Mia madre, quando vide quell’immagine, mostró un sorriso a centocinquantadue denti; aveva visto tutte le puntate. «
Lo vedi che piace pure a mamma? Perché non te la provi?» dissero sia la commessa, che mio padre, soddisfatto del prezzo scontato per ben tre volte e riportato sulla scatola.
Una volta indossata la mirabolante maschera, lo sguardo da cane rifece capolino, ma questa volta, perché mi sentivo come un mastino napoletano col cappottino rosa shocking e il guinzaglio di finti diamanti, tenuto da un energumeno palestrato. Mia madre si mise le mani al cuore ed esclamò: «
È uguale a Richard Chamberlain», perché la maschera era quella da Padre Ralph di Uccelli di Rovo, la nota serie tv che fece scalpore all’inizio degli anni ‘80 e che narrava della peccaminosa storia d’amore tra un aitante prelato e una delle sue parrocchiane.

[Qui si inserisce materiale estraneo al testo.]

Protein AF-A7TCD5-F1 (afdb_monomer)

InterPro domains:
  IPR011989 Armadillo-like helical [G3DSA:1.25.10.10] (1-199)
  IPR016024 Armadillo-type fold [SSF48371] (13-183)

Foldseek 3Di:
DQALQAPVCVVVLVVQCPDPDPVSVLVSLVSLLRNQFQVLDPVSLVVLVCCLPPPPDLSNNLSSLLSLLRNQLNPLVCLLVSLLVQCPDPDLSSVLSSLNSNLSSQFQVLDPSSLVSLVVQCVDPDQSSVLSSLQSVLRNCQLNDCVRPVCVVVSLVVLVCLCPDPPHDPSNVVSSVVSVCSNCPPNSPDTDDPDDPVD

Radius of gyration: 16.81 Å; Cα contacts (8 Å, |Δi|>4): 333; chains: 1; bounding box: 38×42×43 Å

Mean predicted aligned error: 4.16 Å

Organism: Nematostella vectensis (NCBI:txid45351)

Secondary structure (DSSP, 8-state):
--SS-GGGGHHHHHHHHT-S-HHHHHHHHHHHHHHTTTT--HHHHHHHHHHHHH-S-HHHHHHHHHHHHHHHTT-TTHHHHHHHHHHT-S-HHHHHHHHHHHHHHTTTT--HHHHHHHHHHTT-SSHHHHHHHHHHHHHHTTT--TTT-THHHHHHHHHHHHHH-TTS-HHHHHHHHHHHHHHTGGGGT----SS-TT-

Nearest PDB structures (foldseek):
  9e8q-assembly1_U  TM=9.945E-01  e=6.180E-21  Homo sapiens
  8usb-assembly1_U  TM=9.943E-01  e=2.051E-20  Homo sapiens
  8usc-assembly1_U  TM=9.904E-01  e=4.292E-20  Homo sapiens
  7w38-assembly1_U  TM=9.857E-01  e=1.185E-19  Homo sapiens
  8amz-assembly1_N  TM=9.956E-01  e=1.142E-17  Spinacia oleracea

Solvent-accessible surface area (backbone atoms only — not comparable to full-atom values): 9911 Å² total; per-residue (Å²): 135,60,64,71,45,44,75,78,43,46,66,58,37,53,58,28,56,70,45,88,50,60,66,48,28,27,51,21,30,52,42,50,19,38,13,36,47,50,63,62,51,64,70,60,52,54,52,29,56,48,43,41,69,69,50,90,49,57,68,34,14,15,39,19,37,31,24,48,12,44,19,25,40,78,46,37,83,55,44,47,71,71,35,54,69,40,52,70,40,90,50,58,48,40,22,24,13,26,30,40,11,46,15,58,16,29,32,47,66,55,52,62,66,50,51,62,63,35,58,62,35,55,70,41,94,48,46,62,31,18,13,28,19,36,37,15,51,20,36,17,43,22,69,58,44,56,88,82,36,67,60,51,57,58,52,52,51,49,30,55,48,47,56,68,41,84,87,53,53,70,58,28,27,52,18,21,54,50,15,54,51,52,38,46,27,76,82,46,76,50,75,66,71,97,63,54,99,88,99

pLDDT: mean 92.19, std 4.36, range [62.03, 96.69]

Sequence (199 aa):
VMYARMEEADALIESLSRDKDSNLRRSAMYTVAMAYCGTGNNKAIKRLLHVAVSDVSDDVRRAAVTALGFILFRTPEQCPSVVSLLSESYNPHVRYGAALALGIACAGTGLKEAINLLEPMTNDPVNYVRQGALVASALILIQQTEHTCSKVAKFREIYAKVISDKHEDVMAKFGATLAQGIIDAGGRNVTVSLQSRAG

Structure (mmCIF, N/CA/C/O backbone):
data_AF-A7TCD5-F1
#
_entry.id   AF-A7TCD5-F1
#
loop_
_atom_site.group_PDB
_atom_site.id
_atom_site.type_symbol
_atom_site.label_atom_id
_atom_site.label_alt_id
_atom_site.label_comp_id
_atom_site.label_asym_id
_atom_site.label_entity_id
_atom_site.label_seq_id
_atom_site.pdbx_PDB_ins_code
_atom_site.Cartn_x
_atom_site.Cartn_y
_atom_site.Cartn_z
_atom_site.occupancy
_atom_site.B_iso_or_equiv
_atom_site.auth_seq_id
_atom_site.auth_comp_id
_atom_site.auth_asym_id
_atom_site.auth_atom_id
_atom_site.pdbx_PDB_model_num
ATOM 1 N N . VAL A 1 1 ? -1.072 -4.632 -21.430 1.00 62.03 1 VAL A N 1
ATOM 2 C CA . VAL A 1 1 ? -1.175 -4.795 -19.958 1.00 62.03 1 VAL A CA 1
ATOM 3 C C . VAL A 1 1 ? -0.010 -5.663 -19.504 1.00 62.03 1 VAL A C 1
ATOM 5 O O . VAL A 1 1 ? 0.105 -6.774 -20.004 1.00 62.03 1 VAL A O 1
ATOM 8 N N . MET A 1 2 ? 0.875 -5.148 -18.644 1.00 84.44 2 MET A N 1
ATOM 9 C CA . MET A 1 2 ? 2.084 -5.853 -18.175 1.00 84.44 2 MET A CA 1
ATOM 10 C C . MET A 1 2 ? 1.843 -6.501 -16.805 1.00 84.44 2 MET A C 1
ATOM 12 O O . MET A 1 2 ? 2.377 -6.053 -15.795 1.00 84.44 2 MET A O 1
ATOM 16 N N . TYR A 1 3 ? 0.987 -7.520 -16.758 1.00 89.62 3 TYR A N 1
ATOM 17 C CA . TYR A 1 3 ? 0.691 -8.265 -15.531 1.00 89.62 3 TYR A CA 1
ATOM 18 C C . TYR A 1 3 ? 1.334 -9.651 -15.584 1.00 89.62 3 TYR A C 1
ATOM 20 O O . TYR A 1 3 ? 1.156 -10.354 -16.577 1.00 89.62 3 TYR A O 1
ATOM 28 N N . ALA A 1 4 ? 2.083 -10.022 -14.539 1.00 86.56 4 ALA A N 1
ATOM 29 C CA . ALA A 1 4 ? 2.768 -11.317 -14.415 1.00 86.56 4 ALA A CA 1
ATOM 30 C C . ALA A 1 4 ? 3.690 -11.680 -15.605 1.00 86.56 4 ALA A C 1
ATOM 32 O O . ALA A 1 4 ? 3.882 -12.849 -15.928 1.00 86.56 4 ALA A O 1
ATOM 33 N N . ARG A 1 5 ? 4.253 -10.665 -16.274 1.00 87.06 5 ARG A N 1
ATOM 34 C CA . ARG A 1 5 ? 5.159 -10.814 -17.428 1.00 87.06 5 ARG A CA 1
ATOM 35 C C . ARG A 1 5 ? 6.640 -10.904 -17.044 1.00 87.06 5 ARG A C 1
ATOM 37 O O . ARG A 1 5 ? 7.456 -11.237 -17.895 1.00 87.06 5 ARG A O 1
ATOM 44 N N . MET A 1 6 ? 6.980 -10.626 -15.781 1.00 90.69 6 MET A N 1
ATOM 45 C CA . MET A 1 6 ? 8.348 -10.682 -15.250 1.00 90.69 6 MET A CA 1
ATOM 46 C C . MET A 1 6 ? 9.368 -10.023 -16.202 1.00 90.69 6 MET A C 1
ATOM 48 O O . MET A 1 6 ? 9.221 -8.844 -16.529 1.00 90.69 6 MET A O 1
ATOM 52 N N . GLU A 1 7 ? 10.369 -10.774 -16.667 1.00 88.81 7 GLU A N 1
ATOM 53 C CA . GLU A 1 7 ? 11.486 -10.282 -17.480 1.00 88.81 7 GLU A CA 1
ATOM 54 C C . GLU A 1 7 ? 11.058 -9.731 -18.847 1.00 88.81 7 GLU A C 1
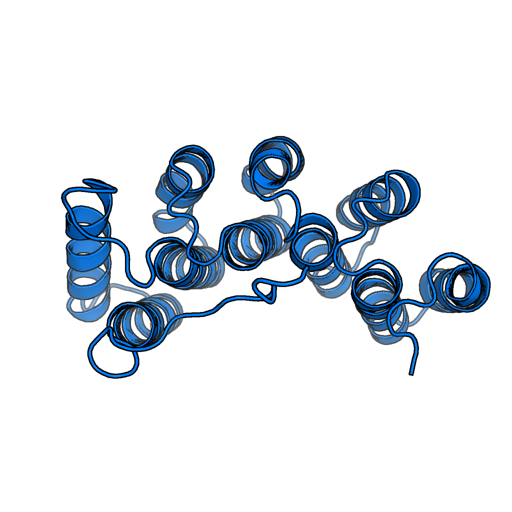ATOM 56 O O . GLU A 1 7 ? 11.716 -8.836 -19.370 1.00 88.81 7 GLU A O 1
ATOM 61 N N . GLU A 1 8 ? 9.925 -10.169 -19.408 1.00 89.31 8 GLU A N 1
ATOM 62 C CA . GLU A 1 8 ? 9.419 -9.627 -20.680 1.00 89.31 8 GLU A CA 1
ATOM 63 C C . GLU A 1 8 ? 9.072 -8.132 -20.571 1.00 89.31 8 GLU A C 1
ATOM 65 O O . GLU A 1 8 ? 9.108 -7.397 -21.558 1.00 89.31 8 GLU A O 1
ATOM 70 N N . ALA A 1 9 ? 8.758 -7.657 -19.361 1.00 91.31 9 ALA A N 1
ATOM 71 C CA . ALA A 1 9 ? 8.485 -6.249 -19.108 1.00 91.31 9 ALA A CA 1
ATOM 72 C C . ALA A 1 9 ? 9.764 -5.417 -18.894 1.00 91.31 9 ALA A C 1
ATOM 74 O O . ALA A 1 9 ? 9.678 -4.187 -18.906 1.00 91.31 9 ALA A O 1
ATOM 75 N N . ASP A 1 10 ? 10.939 -6.037 -18.716 1.00 91.19 10 ASP A N 1
ATOM 76 C CA . ASP A 1 10 ? 12.165 -5.332 -18.318 1.00 91.19 10 ASP A CA 1
ATOM 77 C C . ASP A 1 10 ? 12.586 -4.280 -19.349 1.00 91.19 10 ASP A C 1
ATOM 79 O O . ASP A 1 10 ? 12.946 -3.169 -18.961 1.00 91.19 10 ASP A O 1
ATOM 83 N N . ALA A 1 11 ? 12.475 -4.580 -20.646 1.00 92.62 11 ALA A N 1
ATOM 84 C CA . ALA A 1 11 ? 12.823 -3.636 -21.710 1.00 92.62 11 ALA A CA 1
ATOM 85 C C . ALA A 1 11 ? 11.961 -2.361 -21.655 1.00 92.62 11 ALA A C 1
ATOM 87 O O . ALA A 1 11 ? 12.471 -1.243 -21.752 1.00 92.62 11 ALA A O 1
ATOM 88 N N . LEU A 1 12 ? 10.651 -2.518 -21.430 1.00 93.19 12 LEU A N 1
ATOM 89 C CA . LEU A 1 12 ? 9.735 -1.388 -21.281 1.00 93.19 12 LEU A CA 1
ATOM 90 C C . LEU A 1 12 ? 10.005 -0.622 -19.981 1.00 93.19 12 LEU A C 1
ATOM 92 O O . LEU A 1 12 ? 10.038 0.607 -19.987 1.00 93.19 12 LEU A O 1
ATOM 96 N N . ILE A 1 13 ? 10.225 -1.335 -18.873 1.00 93.31 13 ILE A N 1
ATOM 97 C CA . ILE A 1 13 ? 10.535 -0.735 -17.570 1.00 93.31 13 ILE A CA 1
ATOM 98 C C . ILE A 1 13 ? 11.800 0.117 -17.668 1.00 93.31 13 ILE A C 1
ATOM 100 O O . ILE A 1 13 ? 11.823 1.230 -17.148 1.00 93.31 13 ILE A O 1
ATOM 104 N N . GLU A 1 14 ? 12.842 -0.369 -18.339 1.00 93.25 14 GLU A N 1
ATOM 105 C CA . GLU A 1 14 ? 14.088 0.375 -18.516 1.00 93.25 14 GLU A CA 1
ATOM 106 C C . GLU A 1 14 ? 13.903 1.616 -19.380 1.00 93.25 14 GLU A C 1
ATOM 108 O O . GLU A 1 14 ? 14.410 2.680 -19.021 1.00 93.25 14 GLU A O 1
ATOM 113 N N . SER A 1 15 ? 13.131 1.505 -20.464 1.00 94.12 15 SER A N 1
ATOM 114 C CA . SER A 1 15 ? 12.783 2.652 -21.301 1.00 94.12 15 SER A CA 1
ATOM 115 C C . SER A 1 15 ? 12.057 3.731 -20.494 1.00 94.12 15 SER A C 1
ATOM 117 O O . SER A 1 15 ? 12.453 4.892 -20.529 1.00 94.12 15 SER A O 1
ATOM 119 N N . LEU A 1 16 ? 11.027 3.354 -19.731 1.00 93.62 16 LEU A N 1
ATOM 120 C CA . LEU A 1 16 ? 10.226 4.295 -18.943 1.00 93.62 16 LEU A CA 1
ATOM 121 C C . LEU A 1 16 ? 11.001 4.881 -17.757 1.00 93.62 16 LEU A C 1
ATOM 123 O O . LEU A 1 16 ? 10.801 6.036 -17.400 1.00 93.62 16 LEU A O 1
ATOM 127 N N . SER A 1 17 ? 11.900 4.104 -17.148 1.00 92.06 17 SER A N 1
ATOM 128 C CA . SER A 1 17 ? 12.685 4.546 -15.984 1.00 92.06 17 SER A CA 1
ATOM 129 C C . SER A 1 17 ? 13.765 5.569 -16.347 1.00 92.06 17 SER A C 1
ATOM 131 O O . SER A 1 17 ? 14.211 6.311 -15.478 1.00 92.06 17 SER A O 1
ATOM 133 N N . ARG A 1 18 ? 14.200 5.610 -17.614 1.00 92.94 18 ARG A N 1
ATOM 134 C CA . ARG A 1 18 ? 15.186 6.581 -18.125 1.00 92.94 18 ARG A CA 1
ATOM 135 C C . ARG A 1 18 ? 14.548 7.850 -18.686 1.00 92.94 18 ARG A C 1
ATOM 137 O O . ARG A 1 18 ? 15.272 8.758 -19.092 1.00 92.94 18 ARG A O 1
ATOM 144 N N . ASP A 1 19 ? 13.221 7.910 -18.728 1.00 94.69 19 ASP A N 1
ATOM 145 C CA . ASP A 1 19 ? 12.514 9.066 -19.257 1.00 94.69 19 ASP A CA 1
ATOM 146 C C . ASP A 1 19 ? 12.707 10.302 -18.361 1.00 94.69 19 ASP A C 1
ATOM 148 O O . ASP A 1 19 ? 12.846 10.214 -17.135 1.00 94.69 19 ASP A O 1
ATOM 152 N N . LYS A 1 20 ? 12.714 11.483 -18.981 1.00 92.88 20 LYS A N 1
ATOM 153 C CA . LYS A 1 20 ? 12.823 12.763 -18.275 1.00 92.88 20 LYS A CA 1
ATOM 154 C C . LYS A 1 20 ? 11.542 13.093 -17.509 1.00 92.88 20 LYS A C 1
ATOM 156 O O . LYS A 1 20 ? 11.629 13.728 -16.455 1.00 92.88 20 LYS A O 1
ATOM 161 N N . ASP A 1 21 ? 10.384 12.644 -17.987 1.00 95.44 21 ASP A N 1
ATOM 162 C CA . ASP A 1 21 ? 9.098 12.866 -17.330 1.00 95.44 21 ASP A CA 1
ATOM 163 C C . ASP A 1 21 ? 8.958 11.991 -16.072 1.00 95.44 21 ASP A C 1
ATOM 165 O O . ASP A 1 21 ? 9.030 10.759 -16.113 1.00 95.44 21 ASP A O 1
ATOM 169 N N . SER A 1 22 ? 8.722 12.638 -14.929 1.00 94.50 22 SER A N 1
ATOM 170 C CA . SER A 1 22 ? 8.491 11.960 -13.652 1.00 94.50 22 SER A CA 1
ATOM 171 C C . SER A 1 22 ? 7.233 11.092 -13.667 1.00 94.50 22 SER A C 1
ATOM 173 O O . SER A 1 22 ? 7.198 10.064 -12.992 1.00 94.50 22 SER A O 1
ATOM 175 N N . ASN A 1 23 ? 6.215 11.439 -14.459 1.00 95.25 23 ASN A N 1
ATOM 176 C CA . ASN A 1 23 ? 5.005 10.630 -14.574 1.00 95.25 23 ASN A CA 1
ATOM 177 C C . ASN A 1 23 ? 5.285 9.290 -15.252 1.00 95.25 23 ASN A C 1
ATOM 179 O O . ASN A 1 23 ? 4.775 8.263 -14.802 1.00 95.25 23 ASN A O 1
ATOM 183 N N . LEU A 1 24 ? 6.120 9.280 -16.294 1.00 95.19 24 LEU A N 1
ATOM 184 C CA . LEU A 1 24 ? 6.514 8.052 -16.985 1.00 95.19 24 LEU A CA 1
ATOM 185 C C . LEU A 1 24 ? 7.394 7.175 -16.092 1.00 95.19 24 LEU A C 1
ATOM 187 O O . LEU A 1 24 ? 7.135 5.974 -15.983 1.00 95.19 24 LEU A O 1
ATOM 191 N N . ARG A 1 25 ? 8.338 7.771 -15.352 1.00 95.56 25 ARG A N 1
ATOM 192 C CA . ARG A 1 25 ? 9.130 7.037 -14.349 1.00 95.56 25 ARG A CA 1
ATOM 193 C C . ARG A 1 25 ? 8.262 6.456 -13.232 1.00 95.56 25 ARG A C 1
ATOM 195 O O . ARG A 1 25 ? 8.447 5.305 -12.842 1.00 95.56 25 ARG A O 1
ATOM 202 N N . ARG A 1 26 ? 7.255 7.196 -12.758 1.00 96.00 26 ARG A N 1
ATOM 203 C CA . ARG A 1 26 ? 6.275 6.697 -11.779 1.00 96.00 26 ARG A CA 1
ATOM 204 C C . ARG A 1 26 ? 5.478 5.519 -12.342 1.00 96.00 26 ARG A C 1
ATOM 206 O O . ARG A 1 26 ? 5.323 4.503 -11.667 1.00 96.00 26 ARG A O 1
ATOM 213 N N . SER A 1 27 ? 5.006 5.626 -13.582 1.00 94.62 27 SER A N 1
ATOM 214 C CA . SER A 1 27 ? 4.326 4.529 -14.282 1.00 94.62 27 SER A CA 1
ATOM 215 C C . SER A 1 27 ? 5.228 3.302 -14.437 1.00 94.62 27 SER A C 1
ATOM 217 O O . SER A 1 27 ? 4.743 2.176 -14.324 1.00 94.62 27 SER A O 1
ATOM 219 N N . ALA A 1 28 ? 6.541 3.491 -14.610 1.00 95.06 28 ALA A N 1
ATOM 220 C CA . ALA A 1 28 ? 7.509 2.397 -14.613 1.00 95.06 28 ALA A CA 1
ATOM 221 C C . ALA A 1 28 ? 7.493 1.621 -13.285 1.00 95.06 28 ALA A C 1
ATOM 223 O O . ALA A 1 28 ? 7.479 0.393 -13.308 1.00 95.06 28 ALA A O 1
ATOM 224 N N . MET A 1 29 ? 7.414 2.307 -12.137 1.00 96.19 29 MET A N 1
ATOM 225 C CA . MET A 1 29 ? 7.377 1.660 -10.815 1.00 96.19 29 MET A CA 1
ATOM 226 C C . MET A 1 29 ? 6.130 0.786 -10.637 1.00 96.19 29 MET A C 1
ATOM 228 O O . MET A 1 29 ? 6.232 -0.355 -10.188 1.00 96.19 29 MET A O 1
ATOM 232 N N . TYR A 1 30 ? 4.961 1.271 -11.063 1.00 95.31 30 TYR A N 1
ATOM 233 C CA . TYR A 1 30 ? 3.736 0.461 -11.059 1.00 95.31 30 TYR A CA 1
ATOM 234 C C . TYR A 1 30 ? 3.772 -0.674 -12.089 1.00 95.31 30 TYR A C 1
ATOM 236 O O . TYR A 1 30 ? 3.233 -1.751 -11.843 1.00 95.31 30 TYR A O 1
ATOM 244 N N . THR A 1 31 ? 4.452 -0.472 -13.219 1.00 94.81 31 THR A N 1
ATOM 245 C CA . THR A 1 31 ? 4.672 -1.530 -14.214 1.00 94.81 31 THR A CA 1
ATOM 246 C C . THR A 1 31 ? 5.540 -2.644 -13.631 1.00 94.81 31 THR A C 1
ATOM 248 O O . THR A 1 31 ? 5.199 -3.813 -13.788 1.00 94.81 31 THR A O 1
ATOM 251 N N . VAL A 1 32 ? 6.601 -2.305 -12.885 1.00 94.56 32 VAL A N 1
ATOM 252 C CA . VAL A 1 32 ? 7.416 -3.286 -12.144 1.00 94.56 32 VAL A CA 1
ATOM 253 C C . VAL A 1 32 ? 6.552 -4.029 -11.126 1.00 94.56 32 VAL A C 1
ATOM 255 O O . VAL A 1 32 ? 6.581 -5.257 -11.087 1.00 94.56 32 VAL A O 1
ATOM 258 N N . ALA A 1 33 ? 5.754 -3.296 -10.341 1.00 94.31 33 ALA A N 1
ATOM 259 C CA . ALA A 1 33 ? 4.879 -3.864 -9.318 1.00 94.31 33 ALA A CA 1
ATOM 260 C C . ALA A 1 33 ? 3.936 -4.932 -9.892 1.00 94.31 33 ALA A C 1
ATOM 262 O O . ALA A 1 33 ? 3.818 -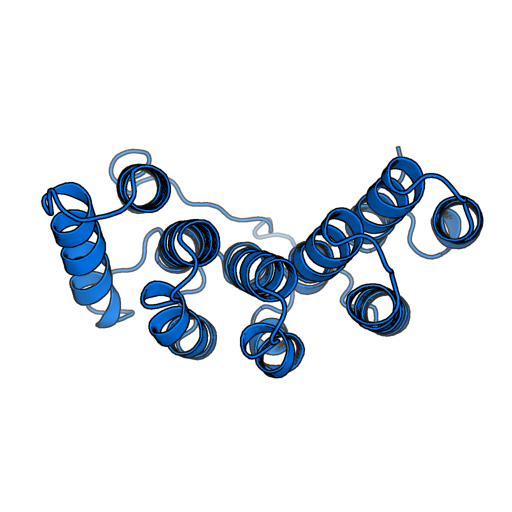6.019 -9.335 1.00 94.31 33 ALA A O 1
ATOM 263 N N . MET A 1 34 ? 3.301 -4.645 -11.032 1.00 93.69 34 MET A N 1
ATOM 264 C CA . MET A 1 34 ? 2.348 -5.558 -11.672 1.00 93.69 34 MET A CA 1
ATOM 265 C C . MET A 1 34 ? 3.027 -6.690 -12.452 1.00 93.69 34 MET A C 1
ATOM 267 O O . MET A 1 34 ? 2.497 -7.802 -12.502 1.00 93.69 34 MET A O 1
ATOM 271 N N . ALA A 1 35 ? 4.202 -6.445 -13.034 1.00 94.19 35 ALA A N 1
ATOM 272 C CA . ALA A 1 35 ? 4.963 -7.468 -13.747 1.00 94.19 35 ALA A CA 1
ATOM 273 C C . ALA A 1 35 ? 5.536 -8.536 -12.801 1.00 94.19 35 ALA A C 1
ATOM 275 O O . ALA A 1 35 ? 5.557 -9.711 -13.169 1.00 94.19 35 ALA A O 1
ATOM 276 N N . TYR A 1 36 ? 5.948 -8.131 -11.593 1.00 93.75 36 TYR A N 1
ATOM 277 C CA . TYR A 1 36 ? 6.564 -8.975 -10.558 1.00 93.75 36 TYR A CA 1
ATOM 278 C C . TYR A 1 36 ? 5.660 -9.182 -9.328 1.00 93.75 36 TYR A C 1
ATOM 280 O O . TYR A 1 36 ? 6.135 -9.468 -8.226 1.00 93.75 36 TYR A O 1
ATOM 288 N N . CYS A 1 37 ? 4.348 -9.028 -9.502 1.00 91.62 37 CYS A N 1
ATOM 289 C CA . CYS A 1 37 ? 3.376 -9.119 -8.417 1.00 91.62 37 CYS A CA 1
ATOM 290 C C . CYS A 1 37 ? 3.446 -10.501 -7.741 1.00 91.62 37 CYS A C 1
ATOM 292 O O . CYS A 1 37 ? 3.255 -11.529 -8.394 1.00 91.62 37 CYS A O 1
ATOM 294 N N . GLY A 1 38 ? 3.754 -10.536 -6.442 1.00 88.56 38 GLY A N 1
ATOM 295 C CA . GLY A 1 38 ? 3.807 -11.771 -5.653 1.00 88.56 38 GLY A CA 1
ATOM 296 C C . GLY A 1 38 ? 4.921 -12.748 -6.037 1.00 88.56 38 GLY A C 1
ATOM 297 O O . GLY A 1 38 ? 4.821 -13.931 -5.708 1.00 88.56 38 GLY A O 1
ATOM 298 N N . THR A 1 39 ? 5.956 -12.303 -6.758 1.00 89.31 39 THR A N 1
ATOM 299 C CA . THR A 1 39 ? 7.089 -13.167 -7.133 1.00 89.31 39 THR A CA 1
ATOM 300 C C . THR A 1 39 ? 8.248 -13.095 -6.142 1.00 89.31 39 THR A C 1
ATOM 302 O O . THR A 1 39 ? 9.096 -13.980 -6.160 1.00 89.31 39 THR A O 1
ATOM 305 N N . GLY A 1 40 ? 8.349 -12.029 -5.334 1.00 86.88 40 GLY A N 1
ATOM 306 C CA . GLY A 1 40 ? 9.480 -11.822 -4.417 1.00 86.88 40 GLY A CA 1
ATOM 307 C C . GLY A 1 40 ? 10.844 -11.702 -5.115 1.00 86.88 40 GLY A C 1
ATOM 308 O O . GLY A 1 40 ? 11.869 -12.075 -4.551 1.00 86.88 40 GLY A O 1
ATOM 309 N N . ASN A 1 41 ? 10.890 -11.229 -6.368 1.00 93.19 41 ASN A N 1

Immaginate ora la faccia dei miei compagni di classe, quando entrai vestito da prete, o meglio da arcivescovo, visto che la maschera si rifaceva alla terza stagione, quando Padre Ralph aveva fatto carriera.
Alla fine, tra una finta benedizione e una goliardica alzata di tonaca, risultò essere ben accetta dal gruppo, anche per i successivi sei anni, fin quando le maniche mi arrivarono ai polsi e la tonaca si fece quasi minigonna.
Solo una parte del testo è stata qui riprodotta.